# Please Post Pics of Your Goat Enclosures!



## LauraJean (Nov 17, 2010)

Hi everyone, I posted earlier about getting goats, and now I'm really curious about fencing and housing. If you could post pics of your goats' domains, it would really help me get an idea of what folks have for set ups. Fencing types, housing, etc. Any pics you'd like to post would be great! Thanks!


----------



## dianneS (Nov 17, 2010)

I don't really have a good picture of my goat barn, but I have an antique bank barn, my horse stalls are in the lower portion, I have a hay loft and tractor/equipment storage in the middle and the back half is the goat pen.  Its pretty big and only has a tube gate across it right now.  I've never had the need to lock my goats in, but if I wanted to, I could just use a livestock panel or attach some no climb fencing to my tube gate.

This is the best shot I could find of the back portion of the barn.






I have all 4 rail, split rail fencing on my property and most of it is backed with woven wire field fence.  It works really well and the wire is barely noticeable and doesn't sag much at all.






I have about 2 acres fenced for the goats and I want to goat proof the horse pasture soon so that I can rotate.




This is the opposite back view of the barn.




This is part of the horse side of the pasture that I hope to goat proof in the very near future.  Its about 5-6 acres.


----------



## LauraJean (Nov 17, 2010)

dianneS said:
			
		

> I don't really have a good picture of my goat barn, but I have an antique bank barn, my horse stalls are in the lower portion, I have a hay loft and tractor/equipment storage in the middle and the back half is the goat pen.  Its pretty big and only has a tube gate across it right now.  I've never had the need to lock my goats in, but if I wanted to, I could just use a livestock panel or attach some no climb fencing to my tube gate.
> 
> This is the best shot I could find of the back portion of the barn.
> http://www.backyardherds.com/forum/uploads/888_goats_201.jpg
> ...


Beautiful!! In the 2nd pic, is that actually a goat the size of a chicken???? SO CUTE.


----------



## chandasue (Nov 17, 2010)

dianneS said:
			
		

> I don't really have a good picture of my goat barn, but I have an antique bank barn, my horse stalls are in the lower portion, I have a hay loft and tractor/equipment storage in the middle and the back half is the goat pen.

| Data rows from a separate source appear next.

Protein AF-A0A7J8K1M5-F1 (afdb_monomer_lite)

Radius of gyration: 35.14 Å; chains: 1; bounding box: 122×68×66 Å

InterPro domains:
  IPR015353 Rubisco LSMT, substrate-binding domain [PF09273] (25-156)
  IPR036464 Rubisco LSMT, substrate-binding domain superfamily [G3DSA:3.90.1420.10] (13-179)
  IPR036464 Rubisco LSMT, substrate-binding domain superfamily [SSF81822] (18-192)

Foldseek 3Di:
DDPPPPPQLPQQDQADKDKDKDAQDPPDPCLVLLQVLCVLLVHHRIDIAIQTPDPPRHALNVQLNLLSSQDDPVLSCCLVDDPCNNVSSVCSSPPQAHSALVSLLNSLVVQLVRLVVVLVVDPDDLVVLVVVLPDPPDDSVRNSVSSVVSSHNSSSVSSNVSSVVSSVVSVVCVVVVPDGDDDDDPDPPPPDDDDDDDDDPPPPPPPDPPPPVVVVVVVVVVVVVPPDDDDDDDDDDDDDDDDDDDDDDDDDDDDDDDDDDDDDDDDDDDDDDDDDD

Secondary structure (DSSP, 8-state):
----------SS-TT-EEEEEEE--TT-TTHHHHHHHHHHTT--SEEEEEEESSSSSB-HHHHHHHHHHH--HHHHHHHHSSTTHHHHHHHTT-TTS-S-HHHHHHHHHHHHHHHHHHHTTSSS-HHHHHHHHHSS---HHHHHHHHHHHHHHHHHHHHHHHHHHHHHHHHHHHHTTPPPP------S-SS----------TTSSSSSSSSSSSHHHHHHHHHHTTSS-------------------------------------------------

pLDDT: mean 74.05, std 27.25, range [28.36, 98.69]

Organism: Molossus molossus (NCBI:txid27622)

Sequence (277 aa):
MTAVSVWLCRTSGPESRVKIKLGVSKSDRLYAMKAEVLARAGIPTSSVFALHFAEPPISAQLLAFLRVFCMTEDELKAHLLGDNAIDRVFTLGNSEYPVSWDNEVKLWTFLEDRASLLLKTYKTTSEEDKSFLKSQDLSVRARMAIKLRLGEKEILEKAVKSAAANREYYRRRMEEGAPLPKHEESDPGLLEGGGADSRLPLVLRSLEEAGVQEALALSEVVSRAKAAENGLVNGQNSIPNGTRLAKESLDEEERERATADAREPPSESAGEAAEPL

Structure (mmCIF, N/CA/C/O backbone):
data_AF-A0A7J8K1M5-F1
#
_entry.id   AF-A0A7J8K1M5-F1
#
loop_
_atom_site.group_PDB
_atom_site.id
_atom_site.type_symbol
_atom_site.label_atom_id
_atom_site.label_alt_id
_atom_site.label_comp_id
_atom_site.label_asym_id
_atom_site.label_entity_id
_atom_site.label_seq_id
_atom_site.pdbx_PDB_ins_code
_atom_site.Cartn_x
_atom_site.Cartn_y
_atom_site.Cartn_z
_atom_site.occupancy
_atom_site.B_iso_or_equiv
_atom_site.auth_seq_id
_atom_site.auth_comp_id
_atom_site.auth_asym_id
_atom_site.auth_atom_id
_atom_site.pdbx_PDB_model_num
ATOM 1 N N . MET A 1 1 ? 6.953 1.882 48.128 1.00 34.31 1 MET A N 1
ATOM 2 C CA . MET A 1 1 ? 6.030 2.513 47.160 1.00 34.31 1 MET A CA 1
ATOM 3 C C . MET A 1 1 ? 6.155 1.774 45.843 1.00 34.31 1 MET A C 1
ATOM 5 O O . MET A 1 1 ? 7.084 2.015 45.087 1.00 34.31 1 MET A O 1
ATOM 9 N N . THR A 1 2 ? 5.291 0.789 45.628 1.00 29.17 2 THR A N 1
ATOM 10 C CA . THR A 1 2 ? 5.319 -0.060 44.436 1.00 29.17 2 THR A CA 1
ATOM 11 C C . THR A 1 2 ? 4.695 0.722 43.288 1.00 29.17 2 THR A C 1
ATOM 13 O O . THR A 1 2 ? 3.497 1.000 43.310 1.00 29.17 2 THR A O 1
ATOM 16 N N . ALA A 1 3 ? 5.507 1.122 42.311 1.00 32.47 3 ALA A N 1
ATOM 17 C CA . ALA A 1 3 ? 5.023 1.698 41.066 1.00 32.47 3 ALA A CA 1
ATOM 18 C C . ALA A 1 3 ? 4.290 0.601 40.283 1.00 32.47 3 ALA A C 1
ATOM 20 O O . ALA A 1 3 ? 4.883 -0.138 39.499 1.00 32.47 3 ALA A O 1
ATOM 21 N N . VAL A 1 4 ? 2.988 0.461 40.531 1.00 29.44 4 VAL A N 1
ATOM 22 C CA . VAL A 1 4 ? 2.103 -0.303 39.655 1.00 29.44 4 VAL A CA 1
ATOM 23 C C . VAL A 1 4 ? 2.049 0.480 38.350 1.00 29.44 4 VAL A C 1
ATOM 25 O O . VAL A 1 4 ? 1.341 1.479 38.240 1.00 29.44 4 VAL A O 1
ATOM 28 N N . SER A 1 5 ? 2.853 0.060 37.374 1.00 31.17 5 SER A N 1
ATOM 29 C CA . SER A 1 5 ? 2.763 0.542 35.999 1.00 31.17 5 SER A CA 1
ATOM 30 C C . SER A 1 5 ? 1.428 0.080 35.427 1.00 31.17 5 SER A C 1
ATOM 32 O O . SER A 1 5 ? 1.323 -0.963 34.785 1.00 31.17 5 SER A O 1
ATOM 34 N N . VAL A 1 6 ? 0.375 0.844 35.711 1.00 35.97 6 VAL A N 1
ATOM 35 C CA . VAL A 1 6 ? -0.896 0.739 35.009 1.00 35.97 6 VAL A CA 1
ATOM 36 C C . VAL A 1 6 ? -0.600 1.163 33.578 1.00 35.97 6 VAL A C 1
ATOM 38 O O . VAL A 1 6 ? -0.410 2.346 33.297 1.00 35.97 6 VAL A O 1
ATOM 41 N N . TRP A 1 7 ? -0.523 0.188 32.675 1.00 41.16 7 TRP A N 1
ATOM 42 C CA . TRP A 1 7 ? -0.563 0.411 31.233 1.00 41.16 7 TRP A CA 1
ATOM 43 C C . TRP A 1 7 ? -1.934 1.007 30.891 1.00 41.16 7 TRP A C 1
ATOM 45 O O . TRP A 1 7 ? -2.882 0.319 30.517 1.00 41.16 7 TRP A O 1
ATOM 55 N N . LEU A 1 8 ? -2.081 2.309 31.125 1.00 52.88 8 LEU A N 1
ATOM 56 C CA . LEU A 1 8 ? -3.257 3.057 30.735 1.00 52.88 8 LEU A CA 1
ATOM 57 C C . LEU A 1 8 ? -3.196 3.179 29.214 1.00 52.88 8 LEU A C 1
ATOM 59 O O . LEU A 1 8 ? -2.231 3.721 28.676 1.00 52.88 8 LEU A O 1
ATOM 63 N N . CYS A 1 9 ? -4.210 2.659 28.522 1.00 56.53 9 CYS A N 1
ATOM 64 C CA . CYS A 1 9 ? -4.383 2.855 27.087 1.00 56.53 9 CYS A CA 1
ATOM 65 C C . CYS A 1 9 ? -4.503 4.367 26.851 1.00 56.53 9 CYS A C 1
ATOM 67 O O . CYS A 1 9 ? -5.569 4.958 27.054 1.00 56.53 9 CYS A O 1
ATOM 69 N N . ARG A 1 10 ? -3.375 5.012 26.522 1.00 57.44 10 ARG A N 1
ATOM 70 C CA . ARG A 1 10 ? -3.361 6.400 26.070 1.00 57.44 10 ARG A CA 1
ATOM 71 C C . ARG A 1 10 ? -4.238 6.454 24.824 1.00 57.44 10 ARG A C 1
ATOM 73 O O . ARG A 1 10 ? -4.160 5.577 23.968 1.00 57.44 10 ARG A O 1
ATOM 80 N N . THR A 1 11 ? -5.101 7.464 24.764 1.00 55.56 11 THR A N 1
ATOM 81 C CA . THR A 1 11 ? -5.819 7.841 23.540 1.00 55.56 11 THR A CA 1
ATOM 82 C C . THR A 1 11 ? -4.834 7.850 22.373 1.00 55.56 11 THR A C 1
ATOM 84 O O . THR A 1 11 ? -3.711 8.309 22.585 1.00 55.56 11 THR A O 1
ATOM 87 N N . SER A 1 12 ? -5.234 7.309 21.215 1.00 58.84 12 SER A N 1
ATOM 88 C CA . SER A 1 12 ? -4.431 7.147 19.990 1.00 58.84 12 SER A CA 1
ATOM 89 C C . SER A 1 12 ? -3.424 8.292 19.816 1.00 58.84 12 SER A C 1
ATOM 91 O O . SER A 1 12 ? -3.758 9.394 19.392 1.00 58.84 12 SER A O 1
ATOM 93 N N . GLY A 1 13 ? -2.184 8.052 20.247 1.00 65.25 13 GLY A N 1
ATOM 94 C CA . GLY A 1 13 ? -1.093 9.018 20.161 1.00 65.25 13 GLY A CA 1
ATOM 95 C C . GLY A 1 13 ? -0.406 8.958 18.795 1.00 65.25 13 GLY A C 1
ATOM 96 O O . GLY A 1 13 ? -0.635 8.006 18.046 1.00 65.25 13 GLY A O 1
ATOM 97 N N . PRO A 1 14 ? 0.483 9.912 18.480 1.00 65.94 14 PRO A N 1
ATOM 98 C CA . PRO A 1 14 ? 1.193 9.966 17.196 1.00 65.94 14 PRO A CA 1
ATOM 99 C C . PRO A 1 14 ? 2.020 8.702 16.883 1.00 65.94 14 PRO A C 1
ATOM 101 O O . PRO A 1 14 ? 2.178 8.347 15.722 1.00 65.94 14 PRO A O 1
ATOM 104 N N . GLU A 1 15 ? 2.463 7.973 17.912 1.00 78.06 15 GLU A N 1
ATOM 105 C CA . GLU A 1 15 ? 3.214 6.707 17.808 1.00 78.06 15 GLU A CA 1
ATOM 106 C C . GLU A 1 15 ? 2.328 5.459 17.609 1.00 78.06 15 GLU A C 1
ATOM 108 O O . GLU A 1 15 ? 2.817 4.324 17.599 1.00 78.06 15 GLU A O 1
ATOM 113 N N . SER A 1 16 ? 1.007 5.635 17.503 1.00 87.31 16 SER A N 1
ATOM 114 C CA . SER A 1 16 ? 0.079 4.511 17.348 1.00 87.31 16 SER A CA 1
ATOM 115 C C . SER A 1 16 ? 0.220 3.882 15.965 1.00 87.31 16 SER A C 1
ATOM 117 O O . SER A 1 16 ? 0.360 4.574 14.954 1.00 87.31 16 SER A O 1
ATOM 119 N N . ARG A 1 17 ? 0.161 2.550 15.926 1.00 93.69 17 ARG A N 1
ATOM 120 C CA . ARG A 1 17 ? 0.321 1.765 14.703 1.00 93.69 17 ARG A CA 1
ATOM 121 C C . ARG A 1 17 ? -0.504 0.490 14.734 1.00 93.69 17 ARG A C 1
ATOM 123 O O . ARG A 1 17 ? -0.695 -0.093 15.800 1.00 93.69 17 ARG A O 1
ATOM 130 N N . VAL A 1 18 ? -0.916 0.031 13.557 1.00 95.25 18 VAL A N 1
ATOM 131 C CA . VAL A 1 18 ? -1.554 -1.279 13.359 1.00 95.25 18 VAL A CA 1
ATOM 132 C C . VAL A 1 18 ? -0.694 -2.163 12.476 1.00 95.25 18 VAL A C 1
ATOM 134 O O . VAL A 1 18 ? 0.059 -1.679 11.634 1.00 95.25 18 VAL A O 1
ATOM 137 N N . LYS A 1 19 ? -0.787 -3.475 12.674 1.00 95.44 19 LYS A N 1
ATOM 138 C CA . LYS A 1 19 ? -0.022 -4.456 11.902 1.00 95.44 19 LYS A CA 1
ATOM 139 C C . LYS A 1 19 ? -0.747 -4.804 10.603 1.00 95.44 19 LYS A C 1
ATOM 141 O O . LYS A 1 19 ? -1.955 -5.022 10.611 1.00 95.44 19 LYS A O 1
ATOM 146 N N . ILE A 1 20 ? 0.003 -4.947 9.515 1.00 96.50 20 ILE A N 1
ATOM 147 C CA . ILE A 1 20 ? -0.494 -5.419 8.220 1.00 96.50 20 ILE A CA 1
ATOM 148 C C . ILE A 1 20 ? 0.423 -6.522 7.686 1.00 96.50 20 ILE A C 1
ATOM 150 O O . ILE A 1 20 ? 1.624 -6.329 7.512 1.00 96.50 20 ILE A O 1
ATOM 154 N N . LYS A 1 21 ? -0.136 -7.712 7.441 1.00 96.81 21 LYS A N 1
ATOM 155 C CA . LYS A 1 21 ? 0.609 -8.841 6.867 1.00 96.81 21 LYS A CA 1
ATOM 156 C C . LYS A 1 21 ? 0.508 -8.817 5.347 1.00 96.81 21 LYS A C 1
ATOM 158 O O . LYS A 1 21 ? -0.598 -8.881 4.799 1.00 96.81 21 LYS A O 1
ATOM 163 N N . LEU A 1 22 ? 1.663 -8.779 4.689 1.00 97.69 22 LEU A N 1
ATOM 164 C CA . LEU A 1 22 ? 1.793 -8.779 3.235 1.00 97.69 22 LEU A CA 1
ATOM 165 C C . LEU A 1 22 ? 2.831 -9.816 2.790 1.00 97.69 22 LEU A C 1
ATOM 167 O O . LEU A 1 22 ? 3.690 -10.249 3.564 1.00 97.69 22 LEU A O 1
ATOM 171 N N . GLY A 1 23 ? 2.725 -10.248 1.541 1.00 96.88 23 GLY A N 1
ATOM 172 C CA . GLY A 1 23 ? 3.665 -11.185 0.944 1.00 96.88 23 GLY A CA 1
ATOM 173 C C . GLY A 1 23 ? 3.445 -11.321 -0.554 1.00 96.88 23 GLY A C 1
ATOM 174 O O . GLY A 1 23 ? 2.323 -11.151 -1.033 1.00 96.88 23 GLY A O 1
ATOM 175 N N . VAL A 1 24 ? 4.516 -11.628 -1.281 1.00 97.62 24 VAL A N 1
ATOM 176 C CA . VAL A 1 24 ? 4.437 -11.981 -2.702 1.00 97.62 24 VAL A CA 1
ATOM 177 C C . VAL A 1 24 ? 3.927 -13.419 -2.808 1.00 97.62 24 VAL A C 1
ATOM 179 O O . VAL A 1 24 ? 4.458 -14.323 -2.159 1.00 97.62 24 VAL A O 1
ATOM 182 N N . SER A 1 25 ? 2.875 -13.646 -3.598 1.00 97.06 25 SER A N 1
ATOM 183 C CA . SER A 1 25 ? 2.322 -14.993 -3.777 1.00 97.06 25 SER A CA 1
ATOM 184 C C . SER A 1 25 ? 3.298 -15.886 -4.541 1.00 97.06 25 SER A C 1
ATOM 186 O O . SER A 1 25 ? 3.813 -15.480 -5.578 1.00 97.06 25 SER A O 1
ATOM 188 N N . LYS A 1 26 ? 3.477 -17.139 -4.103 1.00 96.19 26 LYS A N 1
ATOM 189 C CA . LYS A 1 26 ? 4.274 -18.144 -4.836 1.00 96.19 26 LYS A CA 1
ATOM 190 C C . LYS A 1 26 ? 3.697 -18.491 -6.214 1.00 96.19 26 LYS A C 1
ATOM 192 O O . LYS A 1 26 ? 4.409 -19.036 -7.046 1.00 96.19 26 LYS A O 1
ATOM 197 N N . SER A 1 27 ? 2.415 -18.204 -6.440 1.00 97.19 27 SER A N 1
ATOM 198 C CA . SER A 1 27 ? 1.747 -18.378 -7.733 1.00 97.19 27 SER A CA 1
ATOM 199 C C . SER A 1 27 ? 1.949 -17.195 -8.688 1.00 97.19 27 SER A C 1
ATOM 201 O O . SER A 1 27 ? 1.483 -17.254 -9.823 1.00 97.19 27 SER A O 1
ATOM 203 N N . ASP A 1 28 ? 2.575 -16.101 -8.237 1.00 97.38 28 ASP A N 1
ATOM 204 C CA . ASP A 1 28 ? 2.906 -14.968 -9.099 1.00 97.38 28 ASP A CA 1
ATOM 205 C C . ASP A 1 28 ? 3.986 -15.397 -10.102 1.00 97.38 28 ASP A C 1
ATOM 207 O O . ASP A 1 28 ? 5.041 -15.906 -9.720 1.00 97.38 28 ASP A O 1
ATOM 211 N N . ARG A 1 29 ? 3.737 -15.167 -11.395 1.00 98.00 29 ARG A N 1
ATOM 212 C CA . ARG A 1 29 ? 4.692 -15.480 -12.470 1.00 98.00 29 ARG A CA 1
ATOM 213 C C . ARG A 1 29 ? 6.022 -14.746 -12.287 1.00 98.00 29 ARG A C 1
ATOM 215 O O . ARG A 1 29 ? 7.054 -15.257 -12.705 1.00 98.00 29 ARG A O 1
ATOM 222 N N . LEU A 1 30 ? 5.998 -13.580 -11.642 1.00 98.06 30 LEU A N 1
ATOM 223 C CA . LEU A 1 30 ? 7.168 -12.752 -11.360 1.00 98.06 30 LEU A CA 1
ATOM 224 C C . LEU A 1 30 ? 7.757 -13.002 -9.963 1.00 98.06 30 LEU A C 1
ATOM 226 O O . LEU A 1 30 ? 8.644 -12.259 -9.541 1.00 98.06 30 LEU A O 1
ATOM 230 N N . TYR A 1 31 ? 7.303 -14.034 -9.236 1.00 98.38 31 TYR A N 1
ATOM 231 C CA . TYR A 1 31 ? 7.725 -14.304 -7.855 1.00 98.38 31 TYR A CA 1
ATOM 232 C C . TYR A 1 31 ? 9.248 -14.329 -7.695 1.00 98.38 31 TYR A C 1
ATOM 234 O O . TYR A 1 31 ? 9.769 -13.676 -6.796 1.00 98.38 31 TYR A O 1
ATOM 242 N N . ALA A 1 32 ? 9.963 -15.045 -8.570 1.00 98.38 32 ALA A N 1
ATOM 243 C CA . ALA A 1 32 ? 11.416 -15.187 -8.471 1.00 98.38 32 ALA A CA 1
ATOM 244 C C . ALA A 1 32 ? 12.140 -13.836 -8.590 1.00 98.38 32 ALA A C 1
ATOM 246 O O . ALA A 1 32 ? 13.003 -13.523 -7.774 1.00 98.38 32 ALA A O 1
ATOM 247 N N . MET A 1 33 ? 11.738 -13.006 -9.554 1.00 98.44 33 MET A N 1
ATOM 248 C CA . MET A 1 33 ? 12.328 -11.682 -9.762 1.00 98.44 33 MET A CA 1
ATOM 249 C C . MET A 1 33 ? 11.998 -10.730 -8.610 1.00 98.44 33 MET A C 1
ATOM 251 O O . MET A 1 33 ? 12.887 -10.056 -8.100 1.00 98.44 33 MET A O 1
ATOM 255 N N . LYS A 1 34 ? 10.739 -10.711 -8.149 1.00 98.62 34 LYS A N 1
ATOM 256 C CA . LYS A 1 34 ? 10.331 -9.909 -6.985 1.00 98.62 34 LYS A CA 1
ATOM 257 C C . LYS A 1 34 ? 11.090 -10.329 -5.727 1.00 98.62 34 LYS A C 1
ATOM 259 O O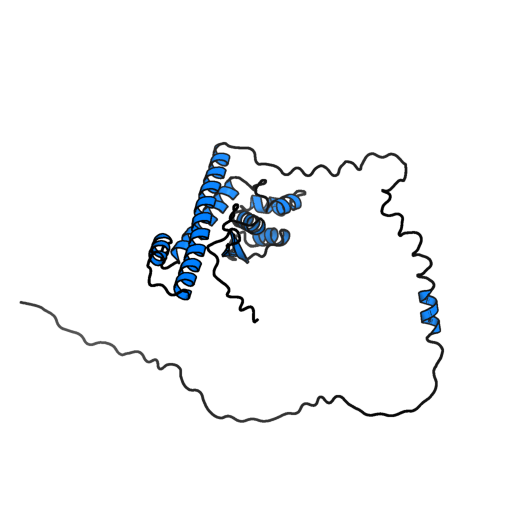 . LYS A 1 34 ? 11.538 -9.473 -4.974 1.00 98.62 34 LYS A O 1
ATOM 264 N N . ALA A 1 35 ? 11.250 -11.633 -5.506 1.00 98.44 35 ALA A N 1
ATOM 265 C CA . ALA A 1 35 ? 11.980 -12.165 -4.364 1.00 98.44 35 ALA A CA 1
ATOM 266 C C . ALA A 1 35 ? 13.457 -11.756 -4.376 1.00 98.44 35 ALA A C 1
ATOM 268 O O . ALA A 1 35 ? 13.972 -11.366 -3.335 1.00 98.44 35 ALA A O 1
ATOM 269 N N . GLU A 1 36 ? 14.104 -11.789 -5.540 1.00 98.31 36 GLU A N 1
ATOM 270 C CA . GLU A 1 36 ? 15.496 -11.363 -5.697 1.00 98.31 36 GLU A CA 1
ATOM 271 C C . GLU A 1 36 ? 15.668 -9.855 -5.449 1.00 98.31 36 GLU A C 1
ATOM 273 O O . GLU A 1 36 ? 16.537 -9.459 -4.675 1.00 98.31 36 GLU A O 1
ATOM 278 N N . VAL A 1 37 ? 14.810 -9.000 -6.025 1.00 98.38 37 VAL A N 1
ATOM 279 C CA . VAL A 1 37 ? 14.870 -7.545 -5.772 1.00 98.38 37 VAL A CA 1
ATOM 280 C C . VAL A 1 37 ? 14.647 -7.239 -4.287 1.00 98.38 37 VAL A C 1
ATOM 282 O O . VAL A 1 37 ? 15.386 -6.448 -3.701 1.00 98.38 37 VAL A O 1
ATOM 285 N N . LEU A 1 38 ? 13.672 -7.897 -3.649 1.00 98.44 38 LEU A N 1
ATOM 286 C CA . LEU A 1 38 ? 13.434 -7.754 -2.210 1.00 98.44 38 LEU A CA 1
ATOM 287 C C . LEU A 1 38 ? 14.636 -8.229 -1.381 1.00 98.44 38 LEU A C 1
ATOM 289 O O . LEU A 1 38 ? 15.007 -7.552 -0.425 1.00 98.44 38 LEU A O 1
ATOM 293 N N . ALA A 1 39 ? 15.277 -9.338 -1.760 1.00 98.12 39 ALA A N 1
ATOM 294 C CA . ALA A 1 39 ? 16.467 -9.842 -1.081 1.00 98.12 39 ALA A CA 1
ATOM 295 C C . ALA A 1 39 ? 17.635 -8.845 -1.157 1.00 98.12 39 ALA A C 1
ATOM 297 O O . ALA A 1 39 ? 18.256 -8.570 -0.130 1.00 98.12 39 ALA A O 1
ATOM 298 N N . ARG A 1 40 ? 17.877 -8.234 -2.327 1.00 97.56 40 ARG A N 1
ATOM 299 C CA . ARG A 1 40 ? 18.882 -7.165 -2.494 1.00 97.56 40 ARG A CA 1
ATOM 300 C C . ARG A 1 40 ? 18.559 -5.917 -1.672 1.00 97.56 40 ARG A C 1
ATOM 302 O O . ARG A 1 40 ? 19.470 -5.275 -1.165 1.00 97.56 40 ARG A O 1
ATOM 309 N N . ALA A 1 41 ? 17.275 -5.610 -1.490 1.00 97.12 41 ALA A N 1
ATOM 310 C CA . ALA A 1 41 ? 16.811 -4.533 -0.616 1.00 97.12 41 ALA A CA 1
ATOM 311 C C . ALA A 1 41 ? 16.825 -4.898 0.886 1.00 97.12 41 ALA A C 1
ATOM 313 O O . ALA A 1 41 ? 16.465 -4.069 1.722 1.00 97.12 41 ALA A O 1
ATOM 314 N N . GLY A 1 42 ? 17.177 -6.137 1.256 1.00 97.38 42 GLY A N 1
ATOM 315 C CA . GLY A 1 42 ? 17.131 -6.612 2.644 1.00 97.38 42 GLY A CA 1
ATOM 316 C C . GLY A 1 42 ? 15.710 -6.780 3.200 1.00 97.38 42 GLY A C 1
ATOM 317 O O . GLY A 1 42 ? 15.497 -6.707 4.412 1.00 97.38 42 GLY A O 1
ATOM 318 N N . ILE A 1 43 ? 14.715 -6.981 2.333 1.00 97.88 43 ILE A N 1
ATOM 319 C CA . ILE A 1 43 ? 13.301 -7.110 2.693 1.00 97.88 43 ILE A CA 1
ATOM 320 C C . ILE A 1 43 ? 12.853 -8.567 2.485 1.00 97.88 43 ILE A C 1
ATOM 322 O O . ILE A 1 43 ? 13.051 -9.130 1.411 1.00 97.88 43 ILE A O 1
ATOM 326 N N . PRO A 1 44 ? 12.214 -9.216 3.473 1.00 97.56 44 PRO A N 1
ATOM 327 C CA . PRO A 1 44 ? 11.703 -10.574 3.297 1.00 97.56 44 PRO A CA 1
ATOM 328 C C . PRO A 1 44 ? 10.477 -10.613 2.368 1.00 97.56 44 PRO A C 1
ATOM 330 O O . PRO A 1 44 ? 9.649 -9.701 2.354 1.00 97.56 44 PRO A O 1
ATOM 333 N N . THR A 1 45 ? 10.303 -11.719 1.636 1.00 96.88 45 THR A N 1
ATOM 334 C CA . THR A 1 45 ? 9.207 -11.906 0.658 1.00 96.88 45 THR A CA 1
ATOM 335 C C . THR A 1 45 ? 7.810 -11.961 1.277 1.00 96.88 45 THR A C 1
ATOM 337 O O . THR A 1 45 ? 6.813 -11.764 0.580 1.00 96.88 45 THR A O 1
ATOM 340 N N . SER A 1 46 ? 7.720 -12.203 2.587 1.00 97.25 46 SER A N 1
ATOM 341 C CA . SER A 1 46 ? 6.516 -12.010 3.389 1.00 97.25 46 SER A CA 1
ATOM 342 C C . SER A 1 46 ? 6.890 -11.501 4.777 1.00 97.25 46 SER A C 1
ATOM 344 O O . SER A 1 46 ? 7.799 -12.034 5.410 1.00 97.25 46 SER A O 1
ATOM 346 N N . SER A 1 47 ? 6.180 -10.478 5.253 1.00 96.19 47 SER A N 1
ATOM 347 C CA . SER A 1 47 ? 6.427 -9.858 6.556 1.00 96.19 47 SER A CA 1
ATOM 348 C C . SER A 1 47 ? 5.153 -9.290 7.169 1.00 96.19 47 SER A C 1
ATOM 350 O O . SER A 1 47 ? 4.108 -9.166 6.519 1.00 96.19 47 SER A O 1
ATOM 352 N N . VAL A 1 48 ? 5.258 -8.918 8.441 1.00 96.44 48 VAL A N 1
ATOM 353 C CA . VAL A 1 48 ? 4.270 -8.095 9.133 1.00 96.44 48 VAL A CA 1
ATOM 354 C C . VAL A 1 48 ? 4.822 -6.678 9.219 1.00 96.44 48 VAL A C 1
ATOM 356 O O . VAL A 1 48 ? 5.768 -6.418 9.956 1.00 96.44 48 VAL A O 1
ATOM 359 N N . PHE A 1 49 ? 4.215 -5.769 8.467 1.00 96.88 49 PHE A N 1
ATOM 360 C CA . PHE A 1 49 ? 4.549 -4.350 8.457 1.00 96.88 49 PHE A CA 1
ATOM 361 C C . PHE A 1 49 ? 3.640 -3.569 9.412 1.00 96.88 49 PHE A C 1
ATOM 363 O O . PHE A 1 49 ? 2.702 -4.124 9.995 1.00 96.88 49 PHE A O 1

Oh great... stoking my barn envy problem again...   I don't have a good pic of mine. I have a 10x20 shed that works pretty well. But I SO want a big ol' red barn with nice pasture like that! Seriously. Whenever we drive anywhere I'm scoping out farms with nice barns. It's becoming a real problem!


----------



## Slightly Cracked (Nov 17, 2010)

We used the wire 16' cattle panels and a BIG dog house to start. The dog house is big enough for a boer doe, a nubian doe and a boer wether! We did a pen 32'x32' = 8 panels. They eat the grass out of it real fast but they get lots of browse when they are taken on goat walks.


----------



## savingdogs (Nov 17, 2010)

I don't have pictures but we re-purposed a dog run and dog enclosure for mini-nubians. It is just four foot chain link and a lean-to built into the side of a shed. It has a nice roof and a dirt floor, and a door we can slide shut just in the worst weather, the rest of the time they go in and out at will. We have a hay rack outside for nice weather and another inside the lean-to for the rest of the time. They drop so much hay, we don't need bedding. We did get a kick-proof water bucket and a place to put out minerals and such and we were all set. We just had to choose small goats because the existing fence was only four feet high.


----------



## Roll farms (Nov 18, 2010)

This is what we call the 'old barn'....I don't have any interior pic (always so dark they don't come out well) but it is our hay storage barn, along w/ 2 kidding stalls, the milking area, and a big general population stall / feeders, about 18' long x 8' wide where most of the does come and go as they please.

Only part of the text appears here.